- **Supplied material**:

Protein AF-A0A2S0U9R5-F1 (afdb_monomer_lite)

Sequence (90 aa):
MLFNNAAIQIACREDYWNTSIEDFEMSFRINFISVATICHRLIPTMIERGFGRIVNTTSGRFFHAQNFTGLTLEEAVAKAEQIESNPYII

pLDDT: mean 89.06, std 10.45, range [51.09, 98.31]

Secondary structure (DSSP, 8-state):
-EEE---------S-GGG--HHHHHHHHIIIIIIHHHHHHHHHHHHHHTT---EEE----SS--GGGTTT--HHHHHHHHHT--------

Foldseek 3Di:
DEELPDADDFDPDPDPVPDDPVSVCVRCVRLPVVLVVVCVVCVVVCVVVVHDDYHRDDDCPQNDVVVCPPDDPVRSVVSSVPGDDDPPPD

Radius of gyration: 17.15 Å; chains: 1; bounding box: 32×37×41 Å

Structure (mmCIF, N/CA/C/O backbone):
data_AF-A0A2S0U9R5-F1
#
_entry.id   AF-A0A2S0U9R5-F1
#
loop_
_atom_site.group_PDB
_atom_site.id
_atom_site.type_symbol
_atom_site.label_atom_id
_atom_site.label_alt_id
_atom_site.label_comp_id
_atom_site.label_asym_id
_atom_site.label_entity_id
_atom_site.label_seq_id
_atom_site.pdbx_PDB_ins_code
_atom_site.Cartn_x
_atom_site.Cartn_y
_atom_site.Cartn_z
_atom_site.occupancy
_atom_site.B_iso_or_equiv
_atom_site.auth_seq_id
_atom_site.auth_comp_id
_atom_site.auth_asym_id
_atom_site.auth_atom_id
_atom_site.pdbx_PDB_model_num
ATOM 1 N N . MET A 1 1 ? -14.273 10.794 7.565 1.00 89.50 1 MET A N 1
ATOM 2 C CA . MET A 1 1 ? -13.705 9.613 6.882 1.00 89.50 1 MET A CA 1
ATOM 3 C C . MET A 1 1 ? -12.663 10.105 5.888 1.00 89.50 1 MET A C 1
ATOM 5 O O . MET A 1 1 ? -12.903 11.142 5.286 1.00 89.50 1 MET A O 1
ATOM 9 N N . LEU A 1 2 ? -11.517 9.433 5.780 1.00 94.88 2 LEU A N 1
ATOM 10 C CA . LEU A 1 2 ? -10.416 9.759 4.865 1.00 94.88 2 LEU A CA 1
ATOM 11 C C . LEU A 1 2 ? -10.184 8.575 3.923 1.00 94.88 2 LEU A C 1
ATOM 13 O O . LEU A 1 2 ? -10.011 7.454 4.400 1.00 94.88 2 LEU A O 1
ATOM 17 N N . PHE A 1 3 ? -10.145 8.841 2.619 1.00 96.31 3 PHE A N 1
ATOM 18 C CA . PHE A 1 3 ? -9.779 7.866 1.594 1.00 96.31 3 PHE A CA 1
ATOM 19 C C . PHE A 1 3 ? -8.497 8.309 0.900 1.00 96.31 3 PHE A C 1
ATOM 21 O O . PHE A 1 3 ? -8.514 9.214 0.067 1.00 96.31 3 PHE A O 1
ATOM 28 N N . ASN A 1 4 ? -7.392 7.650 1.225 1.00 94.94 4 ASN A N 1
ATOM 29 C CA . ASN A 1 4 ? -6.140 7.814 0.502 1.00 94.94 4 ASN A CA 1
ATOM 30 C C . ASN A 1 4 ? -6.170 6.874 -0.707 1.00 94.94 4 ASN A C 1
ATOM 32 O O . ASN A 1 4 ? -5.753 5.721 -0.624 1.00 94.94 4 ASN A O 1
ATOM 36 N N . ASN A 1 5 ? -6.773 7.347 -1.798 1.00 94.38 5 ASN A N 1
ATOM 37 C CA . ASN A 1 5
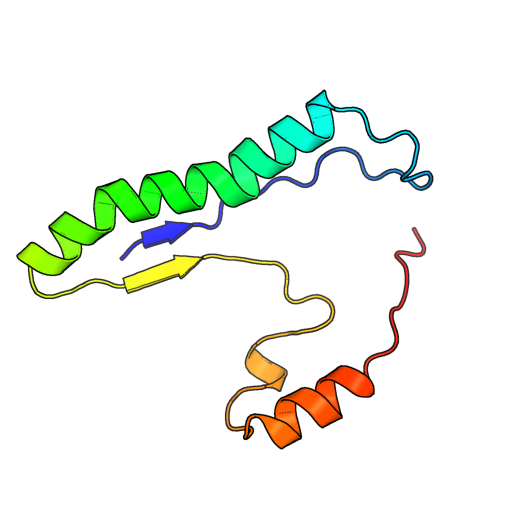 ? -6.909 6.605 -3.057 1.00 94.38 5 ASN A CA 1
ATOM 38 C C . ASN A 1 5 ? -5.927 7.073 -4.142 1.00 94.38 5 ASN A C 1
ATOM 40 O O . ASN A 1 5 ? -5.703 6.364 -5.116 1.00 94.38 5 ASN A O 1
ATOM 44 N N . ALA A 1 6 ? -5.359 8.271 -3.996 1.00 93.56 6 ALA A N 1
ATOM 45 C CA . ALA A 1 6 ? -4.413 8.796 -4.969 1.00 93.56 6 ALA A CA 1
ATOM 46 C C . ALA A 1 6 ? -3.136 7.947 -4.975 1.00 93.56 6 ALA A C 1
ATOM 48 O O . ALA A 1 6 ? -2.468 7.816 -3.951 1.00 93.56 6 ALA A O 1
ATOM 49 N N . ALA A 1 7 ? -2.814 7.397 -6.140 1.00 92.50 7 ALA A N 1
ATOM 50 C CA . ALA A 1 7 ? -1.586 6.672 -6.396 1.00 92.50 7 ALA A CA 1
ATOM 51 C C . ALA A 1 7 ? -1.196 6.844 -7.864 1.00 92.50 7 ALA A C 1
ATOM 53 O O . ALA A 1 7 ? -2.053 7.077 -8.720 1.00 92.50 7 ALA A O 1
ATOM 54 N N . ILE A 1 8 ? 0.093 6.710 -8.150 1.00 91.69 8 ILE A N 1
ATOM 55 C CA . ILE A 1 8 ? 0.616 6.706 -9.512 1.00 91.69 8 ILE A CA 1
ATOM 56 C C . ILE A 1 8 ? 1.492 5.481 -9.744 1.00 91.69 8 ILE A C 1
ATOM 58 O O . ILE A 1 8 ? 2.262 5.
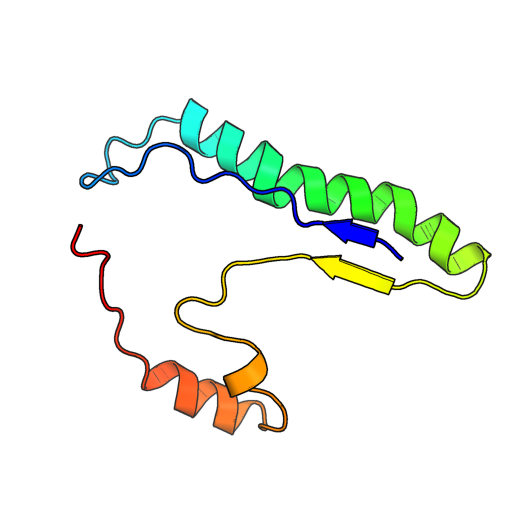070 -8.876 1.00 91.69 8 ILE A O 1
ATOM 62 N N . GLN A 1 9 ? 1.393 4.920 -10.944 1
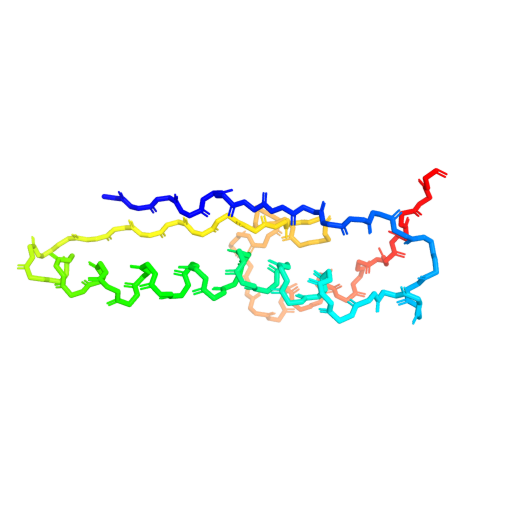.00 87.44 9 GLN A N 1
ATOM 63 C CA . GLN A 1 9 ? 2.374 3.981 -11.465 1.00 87.44 9 GLN A CA 1
ATOM 64 C C . GLN A 1 9 ? 3.298 4.763 -12.392 1.00 87.44 9 GLN A C 1
ATOM 66 O O . GLN A 1 9 ? 2.874 5.242 -13.442 1.00 87.44 9 GLN A O 1
ATOM 71 N N . ILE A 1 10 ? 4.548 4.930 -11.976 1.00 83.50 10 ILE A N 1
ATOM 72 C CA . ILE A 1 10 ? 5.551 5.648 -12.760 1.00 83.50 10 ILE A CA 1
ATOM 73 C C . ILE A 1 10 ? 6.300 4.640 -13.605 1.00 83.50 10 ILE A C 1
ATOM 75 O O . ILE A 1 10 ? 6.780 3.655 -13.057 1.00 83.50 10 ILE A O 1
ATOM 79 N N . ALA A 1 11 ? 6.376 4.921 -14.909 1.00 72.69 11 ALA A N 1
ATOM 80 C CA . ALA A 1 11 ? 7.167 4.206 -15.906 1.00 72.69 11 ALA A CA 1
ATOM 81 C C . ALA A 1 11 ? 7.103 2.673 -15.771 1.00 72.69 11 ALA A C 1
ATOM 83 O O . ALA A 1 11 ? 7.858 2.048 -15.030 1.00 72.69 11 ALA A O 1
ATOM 84 N N . CYS A 1 12 ? 6.217 2.042 -16.542 1.00 67.12 12 CYS A N 1
ATOM 85 C CA . CYS A 1 12 ? 6.187 0.587 -16.643 1.00 67.12 12 CYS A CA 1
ATOM 86 C C . CYS A 1 12 ? 7.404 0.114 -17.457 1.00 67.12 12 CYS A C 1
ATOM 88 O O . CYS A 1 12 ? 7.368 0.137 -18.685 1.00 67.12 12 CYS A O 1
ATOM 90 N N . ARG A 1 13 ? 8.502 -0.229 -16.772 1.00 72.06 13 ARG A N 1
ATOM 91 C CA . ARG A 1 13 ? 9.736 -0.734 -17.390 1.00 72.06 13 ARG A CA 1
ATOM 92 C C . ARG A 1 13 ? 9.799 -2.253 -17.294 1.00 72.06 13 ARG A C 1
ATOM 94 O O . ARG A 1 13 ? 9.471 -2.816 -16.254 1.00 72.06 13 ARG A O 1
ATOM 101 N N . GLU A 1 14 ? 10.265 -2.883 -18.366 1.00 76.56 14 GLU A N 1
ATOM 102 C CA . GLU A 1 14 ? 10.628 -4.306 -18.369 1.00 76.56 14 GLU A CA 1
ATOM 103 C C . GLU A 1 14 ? 11.978 -4.534 -17.675 1.00 76.56 14 GLU A C 1
ATOM 105 O O . GLU A 1 14 ? 12.158 -5.517 -16.962 1.00 76.56 14 GLU A O 1
ATOM 110 N N . ASP A 1 15 ? 12.908 -3.584 -17.822 1.00 82.88 15 ASP A N 1
ATOM 111 C CA . ASP A 1 15 ? 14.197 -3.601 -17.139 1.00 82.88 15 ASP A CA 1
ATOM 112 C C . ASP A 1 15 ? 14.155 -2.767 -15.852 1.00 82.88 15 ASP A C 1
ATOM 114 O O . ASP A 1 15 ? 14.306 -1.539 -15.857 1.00 82.88 15 ASP A O 1
ATOM 118 N N . TYR A 1 16 ? 13.955 -3.459 -14.732 1.00 81.12 16 TYR A N 1
ATOM 119 C CA . TYR A 1 16 ? 13.898 -2.846 -13.409 1.00 81.12 16 TYR A CA 1
ATOM 120 C C . TYR A 1 16 ? 15.220 -2.200 -12.983 1.00 81.12 16 TYR A C 1
ATOM 122 O O . TYR A 1 16 ? 15.180 -1.245 -12.200 1.00 81.12 16 TYR A O 1
ATOM 130 N N . TRP A 1 17 ? 16.370 -2.653 -13.504 1.00 85.12 17 TRP A N 1
ATOM 131 C CA . TRP A 1 17 ? 17.669 -2.090 -13.120 1.00 85.12 17 TRP A CA 1
ATOM 132 C C . TRP A 1 17 ? 17.870 -0.659 -13.597 1.00 85.12 17 TRP A C 1
ATOM 134 O O . TRP A 1 17 ? 18.603 0.101 -12.971 1.00 85.12 17 TRP A O 1
ATOM 144 N N . ASN A 1 18 ? 17.167 -0.277 -14.657 1.00 86.31 18 ASN A N 1
ATOM 145 C CA . ASN A 1 18 ? 17.214 1.063 -15.222 1.00 86.31 18 ASN A CA 1
ATOM 146 C C . ASN A 1 18 ? 16.158 2.012 -14.626 1.00 86.31 18 ASN A C 1
ATOM 148 O O . ASN A 1 18 ? 15.897 3.082 -15.180 1.00 86.31 18 ASN A O 1
ATOM 152 N N . THR A 1 19 ? 15.530 1.648 -13.504 1.00 87.38 19 THR A N 1
ATOM 153 C CA . THR A 1 19 ? 14.632 2.561 -12.784 1.00 87.38 19 THR A CA 1
ATOM 154 C C . THR A 1 19 ? 15.438 3.729 -12.227 1.00 87.38 19 THR A C 1
ATOM 156 O O . THR A 1 19 ? 16.329 3.534 -11.401 1.00 87.38 19 THR A O 1
ATOM 159 N N . SER A 1 20 ? 15.127 4.948 -12.672 1.00 91.38 20 SER A N 1
ATOM 160 C CA . SER A 1 20 ? 15.834 6.134 -12.195 1.00 91.38 20 SER A CA 1
ATOM 161 C C . SER A 1 20 ? 15.461 6.459 -10.746 1.00 91.38 20 SER A C 1
ATOM 163 O O . SER A 1 20 ? 14.392 6.081 -10.249 1.00 91.38 20 SER A O 1
ATOM 165 N N . ILE A 1 21 ? 16.345 7.188 -10.067 1.00 92.12 21 ILE A N 1
ATOM 166 C CA . ILE A 1 21 ? 16.115 7.633 -8.689 1.00 92.12 21 ILE A CA 1
ATOM 167 C C . ILE A 1 21 ? 14.885 8.543 -8.634 1.00 92.12 21 ILE A C 1
ATOM 169 O O . ILE A 1 21 ? 14.071 8.417 -7.728 1.00 92.12 21 ILE A O 1
ATOM 173 N N . GLU A 1 22 ? 14.692 9.401 -9.632 1.00 93.88 22 GLU A N 1
ATOM 174 C CA . GLU A 1 22 ? 13.587 10.361 -9.695 1.00 93.88 22 GLU A CA 1
ATOM 175 C C . GLU A 1 22 ? 12.225 9.663 -9.780 1.00 93.88 22 GLU A C 1
ATOM 177 O O . GLU A 1 22 ? 11.269 10.075 -9.116 1.00 93.88 22 GLU A O 1
ATOM 182 N N . ASP A 1 23 ? 12.137 8.583 -10.561 1.00 92.25 23 ASP A N 1
ATOM 183 C CA . ASP A 1 23 ? 10.924 7.772 -10.653 1.00 92.25 23 ASP A CA 1
ATOM 184 C C . ASP A 1 23 ? 10.647 7.053 -9.330 1.00 92.25 23 ASP A C 1
ATOM 186 O O . ASP A 1 23 ? 9.507 7.012 -8.858 1.00 92.25 23 ASP A O 1
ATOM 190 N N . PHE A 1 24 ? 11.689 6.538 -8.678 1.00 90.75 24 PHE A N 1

- **What is required**: Above are the entries. Copy exactly the part that opens with the line containing "ATOM 165 N N" and closes with the line containing "ATOM 173 N N", and no more.

- **Answer**:
ATOM 165 N N . ILE A 1 21 ? 16.345 7.188 -10.067 1.00 92.12 21 ILE A N 1
ATOM 166 C CA . ILE A 1 21 ? 16.115 7.633 -8.689 1.00 92.12 21 ILE A CA 1
ATOM 167 C C . ILE A 1 21 ? 14.885 8.543 -8.634 1.00 92.12 21 ILE A C 1
ATOM 169 O O . ILE A 1 21 ? 14.071 8.417 -7.728 1.00 92.12 21 ILE A O 1
ATOM 173 N N . GLU A 1 22 ? 14.692 9.401 -9.632 1.00 93.88 22 GLU A N 1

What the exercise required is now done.